Preparations for the trip began in October 2011. Over the course of the subsequent months, the three men planned a route and assessed supply needs.

They scanned and printed maps at the University of Minnesota.

“It cost $60 to scan and copy (at the U of M), whereas it would have cost $1,000 to buy a set of maps,” Bendel said.

Segments of their route were well-known and well-documented in some circles, but other segments required more research and careful planning, he said.

Maxwell’s experience with these types of trips came in handy, especially when it came to knowing what and how much to bring with them.

“Especially with food,” Bendel said. They did not actually bring much. “We ended up getting a lot of our own food.”

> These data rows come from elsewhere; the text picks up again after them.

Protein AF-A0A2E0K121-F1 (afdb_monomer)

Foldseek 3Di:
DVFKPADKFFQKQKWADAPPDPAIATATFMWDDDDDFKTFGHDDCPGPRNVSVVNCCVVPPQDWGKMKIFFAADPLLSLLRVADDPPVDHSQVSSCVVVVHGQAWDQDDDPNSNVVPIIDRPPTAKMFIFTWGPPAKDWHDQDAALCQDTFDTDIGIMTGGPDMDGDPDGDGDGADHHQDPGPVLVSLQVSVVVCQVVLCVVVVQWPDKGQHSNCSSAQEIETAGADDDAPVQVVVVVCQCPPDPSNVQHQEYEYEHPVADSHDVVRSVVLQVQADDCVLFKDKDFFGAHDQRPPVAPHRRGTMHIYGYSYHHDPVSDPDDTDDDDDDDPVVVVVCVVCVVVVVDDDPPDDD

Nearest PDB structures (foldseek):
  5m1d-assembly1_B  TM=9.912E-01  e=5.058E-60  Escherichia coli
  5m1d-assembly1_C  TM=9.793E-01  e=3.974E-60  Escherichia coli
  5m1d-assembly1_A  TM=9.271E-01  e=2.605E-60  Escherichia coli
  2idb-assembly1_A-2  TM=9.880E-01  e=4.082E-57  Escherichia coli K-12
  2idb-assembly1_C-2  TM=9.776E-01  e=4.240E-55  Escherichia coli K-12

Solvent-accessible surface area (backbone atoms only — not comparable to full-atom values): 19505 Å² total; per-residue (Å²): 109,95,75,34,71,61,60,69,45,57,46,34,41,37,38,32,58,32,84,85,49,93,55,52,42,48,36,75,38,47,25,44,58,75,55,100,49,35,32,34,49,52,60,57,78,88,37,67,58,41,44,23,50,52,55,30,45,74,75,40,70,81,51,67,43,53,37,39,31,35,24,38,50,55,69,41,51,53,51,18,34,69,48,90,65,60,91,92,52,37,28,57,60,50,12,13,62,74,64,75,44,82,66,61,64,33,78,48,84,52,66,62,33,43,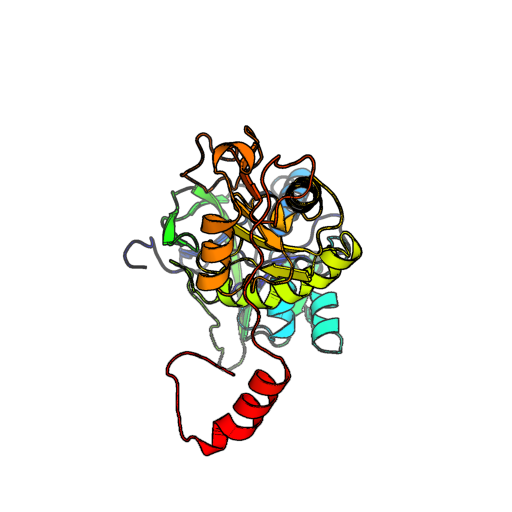78,65,69,42,68,44,62,59,74,26,18,33,39,41,34,33,30,29,45,82,86,41,68,44,78,41,57,35,37,58,29,51,83,51,45,69,43,76,70,45,78,29,44,32,36,39,55,75,45,77,50,64,47,100,79,56,58,86,53,70,69,71,55,27,55,46,76,31,66,66,26,54,52,43,49,62,54,41,66,67,45,41,62,61,48,29,74,79,39,73,43,47,70,49,68,35,40,49,31,79,36,53,40,42,39,26,38,27,33,14,23,61,80,84,56,77,69,46,56,58,57,50,52,56,42,48,51,65,73,46,80,86,36,40,50,36,32,35,36,39,33,31,35,65,90,40,53,60,88,36,65,71,43,46,51,48,34,43,74,71,41,40,52,75,77,82,34,44,47,77,45,72,82,34,65,35,56,59,85,42,80,88,38,90,38,79,32,34,23,65,33,41,34,36,40,20,31,84,69,42,79,90,72,43,96,63,90,68,86,80,81,90,74,80,59,67,71,57,51,54,52,48,62,74,40,43,76,79,68,72,70,82,66,87,90,65,80,131

Secondary structure (DSSP, 8-state):
-TT-SS-EE-S-EEEEE-TT-SPEEEEE--EEEEETTEEE----TTSHHHHHHHHHHHHSTTPPEEEEEEES--HHHHHHHHS---TTS-HHHHHHHHHTSPPPEEE-SSHHHHHTT-EEETT-SEEEEEEEEEEEEEEE--EE-TTSSEEPPEEEEEEEEEEEEE-SS---------SSS-HHHHHHHHHHHHHHHHHHHH-TTEEEEE--GGGTTTSEEEEEE---STTHHHHHHHHHHHH-GGGTT--EEEEEETTS-TT-HHHHHHHHHHH--TTTSEEEEEEEE--TT-TTSSBTTEEEEEEEE-SPPPBTTBSSPPPPPP---HHHHHHHHHHGGGGT---TT---

Sequence (352 aa):
WPGDVGPLVTWPLVITRGPEKPRMNLGIYRMQLLGANKLIMRWLSHRGGALDFRDWTLKRPGEPYPVAIALGADPATTLGAVTPVPDALSEYAFAGLLRGGKTELANCLTPRCKENELLVPAHSEIILEGYIDPNEMADEGPFGDHTGYYNEVERFPVFTVETMTTRKNPIYHSTYTGRPPDEPAILGVALNEVFVPLLQKQFPEIVDFYLPPEGCSYRMAVVSIRKEYPGHAKRIMLGIWSFLRQFMYTKFIIITDEDVDVRSWEDVIWAMTTRMDPRRDSVFIDNTPIDYLDFASPVAGLGSKVGMDATNKWEGETDREWGTSIQMDASVQERVDSLWDSLGIHLPGRKR

Mean predicted aligned error: 5.17 Å

Structure (mmCIF, N/CA/C/O backbone):
data_AF-A0A2E0K121-F1
#
_entry.id   AF-A0A2E0K121-F1
#
loop_
_atom_site.group_PDB
_atom_site.id
_atom_site.type_symbol
_atom_site.label_atom_id
_atom_site.label_alt_id
_atom_site.label_comp_id
_atom_site.label_asym_id
_atom_site.label_entity_id
_atom_site.label_seq_id
_atom_site.pdbx_PDB_ins_code
_atom_site.Cartn_x
_atom_site.Cartn_y
_atom_site.Cartn_z
_atom_site.occupancy
_atom_site.B_iso_or_equiv
_atom_site.auth_seq_id
_atom_site.auth_comp_id
_atom_site.auth_asym_id
_atom_site.auth_atom_id
_atom_site.pdbx_PDB_model_num
ATOM 1 N N . TRP A 1 1 ? -6.808 -18.270 7.968 1.00 95.69 1 TRP A N 1
ATOM 2 C CA . TRP A 1 1 ? -5.935 -19.414 7.640 1.00 95.69 1 TRP A CA 1
ATOM 3 C C . TRP A 1 1 ? -5.945 -20.441 8.762 1.00 95.69 1 TRP A C 1
ATOM 5 O O . TRP A 1 1 ? -6.276 -20.071 9.880 1.00 95.69 1 TRP A O 1
ATOM 15 N N . PRO A 1 2 ? -5.613 -21.721 8.503 1.00 96.75 2 PRO A N 1
ATOM 16 C CA . PRO A 1 2 ? -5.670 -22.774 9.526 1.00 96.75 2 PRO A CA 1
ATOM 17 C C . PRO A 1 2 ? -4.800 -22.536 10.770 1.00 96.75 2 PRO A C 1
ATOM 19 O O . PRO A 1 2 ? -5.125 -23.057 11.828 1.00 96.75 2 PRO A O 1
ATOM 22 N N . GLY A 1 3 ? -3.703 -21.783 10.643 1.00 95.88 3 GLY A N 1
ATOM 23 C CA . GLY A 1 3 ? -2.810 -21.424 11.749 1.00 95.88 3 GLY A CA 1
ATOM 24 C C . GLY A 1 3 ? -3.098 -20.061 12.378 1.00 95.88 3 GLY A C 1
ATOM 25 O O . GLY A 1 3 ? -2.305 -19.612 13.198 1.00 95.88 3 GLY A O 1
ATOM 26 N N . ASP A 1 4 ? -4.183 -19.386 11.988 1.00 97.06 4 ASP A N 1
ATOM 27 C CA . ASP A 1 4 ? -4.578 -18.128 12.621 1.00 97.06 4 ASP A CA 1
ATOM 28 C C . ASP A 1 4 ? -5.082 -18.395 14.044 1.00 97.06 4 ASP A C 1
ATOM 30 O O . ASP A 1 4 ? -5.862 -19.322 14.275 1.00 97.06 4 ASP A O 1
ATOM 34 N N . VAL A 1 5 ? -4.675 -17.553 14.995 1.00 97.12 5 VAL A N 1
ATOM 35 C CA . VAL A 1 5 ? -5.010 -17.718 16.422 1.00 97.12 5 VAL A CA 1
ATOM 36 C C . VAL A 1 5 ? -6.510 -17.584 16.728 1.00 97.12 5 VAL A C 1
ATOM 38 O O . VAL A 1 5 ? -6.987 -18.085 17.746 1.00 97.12 5 VAL A O 1
ATOM 41 N N . GLY A 1 6 ? -7.279 -16.924 15.858 1.00 95.94 6 GLY A N 1
ATOM 42 C CA . GLY A 1 6 ? -8.715 -16.745 16.047 1.00 95.94 6 GLY A CA 1
ATOM 43 C C . GLY A 1 6 ? -9.377 -15.863 14.986 1.00 95.94 6 GLY A C 1
ATOM 44 O O . GLY A 1 6 ? -8.767 -15.548 13.965 1.00 95.94 6 GLY A O 1
ATOM 45 N N . PRO A 1 7 ? -10.641 -15.458 15.202 1.00 98.00 7 PRO A N 1
ATOM 46 C CA . PRO A 1 7 ? -11.347 -14.549 14.305 1.00 98.00 7 PRO A CA 1
ATOM 47 C C . PRO A 1 7 ? -10.675 -13.174 14.204 1.00 98.00 7 PRO A C 1
ATOM 49 O O . PRO A 1 7 ? -10.161 -12.638 15.190 1.00 98.00 7 PRO A O 1
ATOM 52 N N . LEU A 1 8 ? -10.745 -12.584 13.010 1.00 98.31 8 LEU A N 1
ATOM 53 C CA . LEU A 1 8 ? -10.105 -11.317 12.678 1.00 98.31 8 LEU A CA 1
ATOM 54 C C . LEU A 1 8 ? -11.071 -10.399 11.920 1.00 98.31 8 LEU A C 1
ATOM 56 O O . LEU A 1 8 ? -11.704 -10.813 10.948 1.00 98.31 8 LEU A O 1
ATOM 60 N N . VAL A 1 9 ? -11.149 -9.139 12.339 1.00 98.31 9 VAL A N 1
ATOM 61 C CA . VAL A 1 9 ? -11.841 -8.068 11.612 1.00 98.31 9 VAL A CA 1
ATOM 62 C C . VAL A 1 9 ? -10.870 -7.466 10.599 1.00 98.31 9 VAL A C 1
ATOM 64 O O . VAL A 1 9 ? -9.805 -6.978 10.983 1.00 98.31 9 VAL A O 1
ATOM 67 N N . THR A 1 10 ? -11.217 -7.509 9.311 1.00 97.19 10 THR A N 1
ATOM 68 C CA . THR A 1 10 ? -10.277 -7.208 8.211 1.00 97.19 10 THR A CA 1
ATOM 69 C C . THR A 1 10 ? -10.625 -5.985 7.365 1.00 97.19 10 THR A C 1
ATOM 71 O O . THR A 1 10 ? -9.725 -5.427 6.749 1.00 97.19 10 THR A O 1
ATOM 74 N N . TRP A 1 11 ? -11.871 -5.499 7.409 1.00 97.06 11 TRP A N 1
ATOM 75 C CA . TRP A 1 11 ? -12.284 -4.220 6.804 1.00 97.06 11 TRP A CA 1
ATOM 76 C C . TRP A 1 11 ? -12.724 -3.130 7.813 1.00 97.06 11 TRP A C 1
ATOM 78 O O . TRP A 1 11 ? -13.688 -2.410 7.542 1.00 97.06 11 TRP A O 1
ATOM 88 N N . PRO A 1 12 ? -12.071 -2.962 8.984 1.00 97.62 12 PRO A N 1
ATOM 89 C CA . PRO A 1 12 ? -12.442 -1.897 9.909 1.00 97.62 12 PRO A CA 1
ATOM 90 C C . PRO A 1 12 ? -11.938 -0.545 9.398 1.00 97.62 12 PRO A C 1
ATOM 92 O O . PRO A 1 12 ? -10.734 -0.335 9.274 1.00 97.62 12 PRO A O 1
ATOM 95 N N . LEU A 1 13 ? -12.848 0.399 9.160 1.00 97.94 13 LEU A N 1
ATOM 96 C CA . LEU A 1 13 ? -12.482 1.806 9.024 1.00 97.94 13 LEU A CA 1
ATOM 97 C C . LEU A 1 13 ? -12.365 2.400 10.426 1.00 97.94 13 LEU A C 1
ATOM 99 O O . LEU A 1 13 ? -13.363 2.790 11.034 1.00 97.94 13 LEU A O 1
ATOM 103 N N . VAL A 1 14 ? -11.145 2.415 10.954 1.00 98.06 14 VAL A N 1
ATOM 104 C CA . VAL A 1 14 ? -10.834 2.934 12.285 1.00 98.06 14 VAL A CA 1
ATOM 105 C C . VAL A 1 14 ? -10.703 4.448 12.210 1.00 98.06 14 VAL A C 1
ATOM 107 O O . VAL A 1 14 ? -9.849 4.975 11.494 1.00 98.06 14 VAL A O 1
ATOM 110 N N . ILE A 1 15 ? -11.559 5.134 12.959 1.00 97.56 15 ILE A N 1
ATOM 111 C CA . ILE A 1 15 ? -11.707 6.585 12.961 1.00 97.56 15 ILE A CA 1
ATOM 112 C C . ILE A 1 15 ? -11.119 7.130 14.257 1.00 97.56 15 ILE A C 1
ATOM 114 O O . ILE A 1 15 ? -11.568 6.801 15.360 1.00 97.56 15 ILE A O 1
ATOM 118 N N . THR A 1 16 ? -10.107 7.978 14.105 1.00 96.19 16 THR A N 1
ATOM 119 C CA . THR A 1 16 ? -9.348 8.568 15.208 1.00 96.19 16 THR A CA 1
ATOM 120 C C . THR A 1 16 ? -9.191 10.070 15.022 1.00 96.19 16 THR A C 1
ATOM 122 O O . THR A 1 16 ? -9.238 10.593 13.905 1.00 96.19 16 THR A O 1
ATOM 125 N N . ARG A 1 17 ? -8.969 10.775 16.132 1.00 94.25 17 ARG A N 1
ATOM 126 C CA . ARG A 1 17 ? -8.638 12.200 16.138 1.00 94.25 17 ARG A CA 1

Maxwell gathered a sizeable amount of wild rice and apples. Bendel and Ritter were hunters, so they added venison to their subsistence.

They wanted to do the entire trip on the cheap. Maxwell’s 2011 trip, from Grand Portage, Minn., to York Factory, Manitoba, on the Hudson Bay, required some flying, which was too expensive.

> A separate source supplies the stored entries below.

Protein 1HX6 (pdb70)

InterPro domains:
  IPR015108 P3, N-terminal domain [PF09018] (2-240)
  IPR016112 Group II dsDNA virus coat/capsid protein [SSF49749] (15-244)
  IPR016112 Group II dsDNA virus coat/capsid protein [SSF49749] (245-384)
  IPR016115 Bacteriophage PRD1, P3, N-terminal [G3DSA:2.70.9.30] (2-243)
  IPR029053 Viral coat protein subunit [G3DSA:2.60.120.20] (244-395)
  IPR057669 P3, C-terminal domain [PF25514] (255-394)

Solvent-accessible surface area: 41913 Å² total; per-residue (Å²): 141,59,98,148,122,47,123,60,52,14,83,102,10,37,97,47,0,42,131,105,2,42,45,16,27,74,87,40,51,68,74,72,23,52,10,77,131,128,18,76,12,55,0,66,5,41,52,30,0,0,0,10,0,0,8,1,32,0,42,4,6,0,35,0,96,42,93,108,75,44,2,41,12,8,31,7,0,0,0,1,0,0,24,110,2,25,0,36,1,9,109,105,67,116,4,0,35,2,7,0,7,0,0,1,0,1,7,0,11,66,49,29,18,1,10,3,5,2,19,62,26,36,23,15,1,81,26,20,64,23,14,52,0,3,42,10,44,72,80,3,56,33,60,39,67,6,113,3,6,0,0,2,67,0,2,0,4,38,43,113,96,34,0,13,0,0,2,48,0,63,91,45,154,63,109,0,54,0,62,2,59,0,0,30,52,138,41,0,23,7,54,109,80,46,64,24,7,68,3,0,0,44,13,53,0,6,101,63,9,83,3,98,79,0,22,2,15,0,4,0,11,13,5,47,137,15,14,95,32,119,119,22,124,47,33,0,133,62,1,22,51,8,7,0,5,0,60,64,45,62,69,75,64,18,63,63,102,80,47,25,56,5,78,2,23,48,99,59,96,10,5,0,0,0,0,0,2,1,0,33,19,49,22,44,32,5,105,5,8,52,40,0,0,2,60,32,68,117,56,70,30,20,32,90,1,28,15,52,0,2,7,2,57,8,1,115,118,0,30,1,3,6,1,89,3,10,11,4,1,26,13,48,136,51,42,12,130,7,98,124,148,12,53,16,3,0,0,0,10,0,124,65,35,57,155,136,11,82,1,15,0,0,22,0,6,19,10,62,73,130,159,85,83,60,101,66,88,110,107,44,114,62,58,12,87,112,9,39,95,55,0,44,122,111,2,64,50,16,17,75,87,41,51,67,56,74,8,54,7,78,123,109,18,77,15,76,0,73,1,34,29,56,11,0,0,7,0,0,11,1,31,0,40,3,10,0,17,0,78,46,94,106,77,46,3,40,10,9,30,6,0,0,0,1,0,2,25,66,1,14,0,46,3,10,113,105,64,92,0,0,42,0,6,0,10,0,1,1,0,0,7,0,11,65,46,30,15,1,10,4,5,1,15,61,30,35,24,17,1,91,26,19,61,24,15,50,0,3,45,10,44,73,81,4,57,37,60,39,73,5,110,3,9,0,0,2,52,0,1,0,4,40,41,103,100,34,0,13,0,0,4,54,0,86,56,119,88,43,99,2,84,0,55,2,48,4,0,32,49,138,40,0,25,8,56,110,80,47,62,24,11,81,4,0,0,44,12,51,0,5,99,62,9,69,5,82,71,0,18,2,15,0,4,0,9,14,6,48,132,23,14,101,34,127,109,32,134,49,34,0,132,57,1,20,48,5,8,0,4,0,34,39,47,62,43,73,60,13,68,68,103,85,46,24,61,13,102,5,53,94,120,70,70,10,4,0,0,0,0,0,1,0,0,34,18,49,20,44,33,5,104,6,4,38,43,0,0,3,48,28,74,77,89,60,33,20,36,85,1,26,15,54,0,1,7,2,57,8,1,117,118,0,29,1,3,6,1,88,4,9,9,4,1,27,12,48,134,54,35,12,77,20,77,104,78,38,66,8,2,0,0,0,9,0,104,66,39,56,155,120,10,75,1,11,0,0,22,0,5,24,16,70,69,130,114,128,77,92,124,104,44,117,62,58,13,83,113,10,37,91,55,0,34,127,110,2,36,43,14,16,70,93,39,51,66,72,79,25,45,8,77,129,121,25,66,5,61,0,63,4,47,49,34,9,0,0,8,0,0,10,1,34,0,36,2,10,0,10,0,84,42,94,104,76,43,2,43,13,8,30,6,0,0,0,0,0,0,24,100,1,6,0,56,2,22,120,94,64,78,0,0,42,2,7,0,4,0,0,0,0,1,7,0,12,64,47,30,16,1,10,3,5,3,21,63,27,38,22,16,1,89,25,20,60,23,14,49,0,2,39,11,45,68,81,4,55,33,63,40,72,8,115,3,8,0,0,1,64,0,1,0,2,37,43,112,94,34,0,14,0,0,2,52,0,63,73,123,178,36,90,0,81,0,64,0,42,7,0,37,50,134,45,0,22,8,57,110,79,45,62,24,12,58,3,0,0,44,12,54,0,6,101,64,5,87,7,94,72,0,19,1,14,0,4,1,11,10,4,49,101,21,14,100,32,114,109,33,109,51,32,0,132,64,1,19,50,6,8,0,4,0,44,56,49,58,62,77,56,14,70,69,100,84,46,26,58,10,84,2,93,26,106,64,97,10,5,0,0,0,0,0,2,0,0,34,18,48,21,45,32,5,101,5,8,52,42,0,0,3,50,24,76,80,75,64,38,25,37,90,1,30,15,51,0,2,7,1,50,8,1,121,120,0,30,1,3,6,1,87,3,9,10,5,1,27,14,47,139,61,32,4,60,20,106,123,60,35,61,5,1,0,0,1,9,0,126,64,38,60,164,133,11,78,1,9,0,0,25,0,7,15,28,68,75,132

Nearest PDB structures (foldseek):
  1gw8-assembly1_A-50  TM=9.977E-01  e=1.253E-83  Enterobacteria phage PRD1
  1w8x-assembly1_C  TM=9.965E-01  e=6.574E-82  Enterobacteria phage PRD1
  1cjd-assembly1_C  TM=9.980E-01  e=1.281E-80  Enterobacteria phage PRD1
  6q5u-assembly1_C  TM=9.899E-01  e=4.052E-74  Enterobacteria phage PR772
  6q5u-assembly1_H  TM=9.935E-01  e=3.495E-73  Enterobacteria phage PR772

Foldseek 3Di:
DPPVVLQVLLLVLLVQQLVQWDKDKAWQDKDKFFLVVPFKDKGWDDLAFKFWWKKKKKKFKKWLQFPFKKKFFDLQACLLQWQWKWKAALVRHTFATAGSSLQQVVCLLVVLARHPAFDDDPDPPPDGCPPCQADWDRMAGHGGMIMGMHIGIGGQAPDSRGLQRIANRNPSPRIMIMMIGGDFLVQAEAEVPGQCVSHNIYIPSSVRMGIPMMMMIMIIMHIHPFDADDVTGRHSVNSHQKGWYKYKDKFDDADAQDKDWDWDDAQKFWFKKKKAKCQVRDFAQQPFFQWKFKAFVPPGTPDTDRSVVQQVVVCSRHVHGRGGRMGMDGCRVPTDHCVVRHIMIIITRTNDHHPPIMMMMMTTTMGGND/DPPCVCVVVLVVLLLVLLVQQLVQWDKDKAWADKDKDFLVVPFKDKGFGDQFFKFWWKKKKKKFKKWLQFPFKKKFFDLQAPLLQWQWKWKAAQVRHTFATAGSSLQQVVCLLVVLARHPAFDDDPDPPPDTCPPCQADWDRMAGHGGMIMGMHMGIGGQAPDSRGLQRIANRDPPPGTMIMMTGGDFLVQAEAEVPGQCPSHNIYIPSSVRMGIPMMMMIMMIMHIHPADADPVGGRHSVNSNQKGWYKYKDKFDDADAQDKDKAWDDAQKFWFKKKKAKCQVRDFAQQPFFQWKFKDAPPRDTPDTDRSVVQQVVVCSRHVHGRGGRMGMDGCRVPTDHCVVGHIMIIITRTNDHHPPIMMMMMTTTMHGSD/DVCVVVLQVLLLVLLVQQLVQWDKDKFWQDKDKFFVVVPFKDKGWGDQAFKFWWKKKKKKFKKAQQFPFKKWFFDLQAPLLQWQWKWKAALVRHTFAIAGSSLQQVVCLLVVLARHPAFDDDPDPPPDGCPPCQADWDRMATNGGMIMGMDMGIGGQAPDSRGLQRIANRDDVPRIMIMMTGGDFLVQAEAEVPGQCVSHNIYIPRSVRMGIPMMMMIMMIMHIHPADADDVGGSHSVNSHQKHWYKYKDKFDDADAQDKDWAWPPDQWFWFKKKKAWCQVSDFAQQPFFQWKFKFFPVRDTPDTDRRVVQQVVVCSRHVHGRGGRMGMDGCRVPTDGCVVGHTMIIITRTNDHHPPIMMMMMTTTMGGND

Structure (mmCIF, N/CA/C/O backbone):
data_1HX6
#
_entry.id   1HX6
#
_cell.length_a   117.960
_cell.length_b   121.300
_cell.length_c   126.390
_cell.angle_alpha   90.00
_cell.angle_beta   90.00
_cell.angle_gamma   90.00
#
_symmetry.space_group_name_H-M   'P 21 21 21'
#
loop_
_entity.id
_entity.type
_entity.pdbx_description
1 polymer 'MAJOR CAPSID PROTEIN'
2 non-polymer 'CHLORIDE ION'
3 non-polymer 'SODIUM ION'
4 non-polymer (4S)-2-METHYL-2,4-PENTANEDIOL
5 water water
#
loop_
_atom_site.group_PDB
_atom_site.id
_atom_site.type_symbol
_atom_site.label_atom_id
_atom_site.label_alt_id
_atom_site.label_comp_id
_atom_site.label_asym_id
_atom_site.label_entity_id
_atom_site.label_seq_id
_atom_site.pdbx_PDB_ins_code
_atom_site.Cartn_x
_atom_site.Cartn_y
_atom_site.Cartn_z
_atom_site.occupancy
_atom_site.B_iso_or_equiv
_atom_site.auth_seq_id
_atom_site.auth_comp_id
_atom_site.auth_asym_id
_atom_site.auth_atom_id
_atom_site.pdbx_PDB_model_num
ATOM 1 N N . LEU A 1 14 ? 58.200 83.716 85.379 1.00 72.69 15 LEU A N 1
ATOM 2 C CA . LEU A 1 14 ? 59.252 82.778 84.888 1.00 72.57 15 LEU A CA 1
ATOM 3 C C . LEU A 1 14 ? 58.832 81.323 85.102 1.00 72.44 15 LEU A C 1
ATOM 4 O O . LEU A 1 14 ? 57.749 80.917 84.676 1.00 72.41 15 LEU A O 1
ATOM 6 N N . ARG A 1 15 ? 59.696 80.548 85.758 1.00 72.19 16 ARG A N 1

So to get to Alberta they sought multiple forms of transportation. They drove from Duluth to Winnipeg, Manitoba. They left their car with friends and hopped a train to Jasper, Alberta, from where they would begin their adventure.

Once they reached Churchill in August, they were able to take a train back to Winnipeg.

Despite encountering scores of wild animals, Bendel said the trip was largely a peaceful three months.

There were some challenges, though. In a couple instances, the men encountered three straight days of rain. They paddled, ate and slept through a downpour.

“Everything’s wet,” Bendel said. “You can’t do anything about it. It kind of sucks, but it’s definitely worth it.”

The water would get aggressive at points. Unfortunately, there were no portage trails. In the Boundary Waters, there are often well-worn paths on which adventurers can carry a canoe on land to avoid prohibitive waters.

But in these parts of Canada such things don’t exist.

“You definitely are out in the woods now,” Bendel said. “It makes you think about how you to get down the rapids.”

He was “90 percent confident” he could make it, but taking on rapids has its risks.

“If you don’t make it, you lose your boat,” he said.

Traversing the sparsely-populated Canadian frontier without the modern electronic appendages we take for granted seems risky, but the men had plans. They had a device that used GPS to tell others where they were (though it did not tell the men where they were.) The devices transmitted this data to a website so interested people could follow the journey in real-time.

The personal locator beacon was a “last-ditch” option. If they were profoundly lost and in trouble, the device would alert authorities to the whereabouts of Bendel, Ritter and Maxwell.

Bendel said he would “definitely” do another extended outdoors trip.

“A couple years ago I didn’t think I’d ever be on something like this,” he said, “but then you meet the right people and you really want to do it.”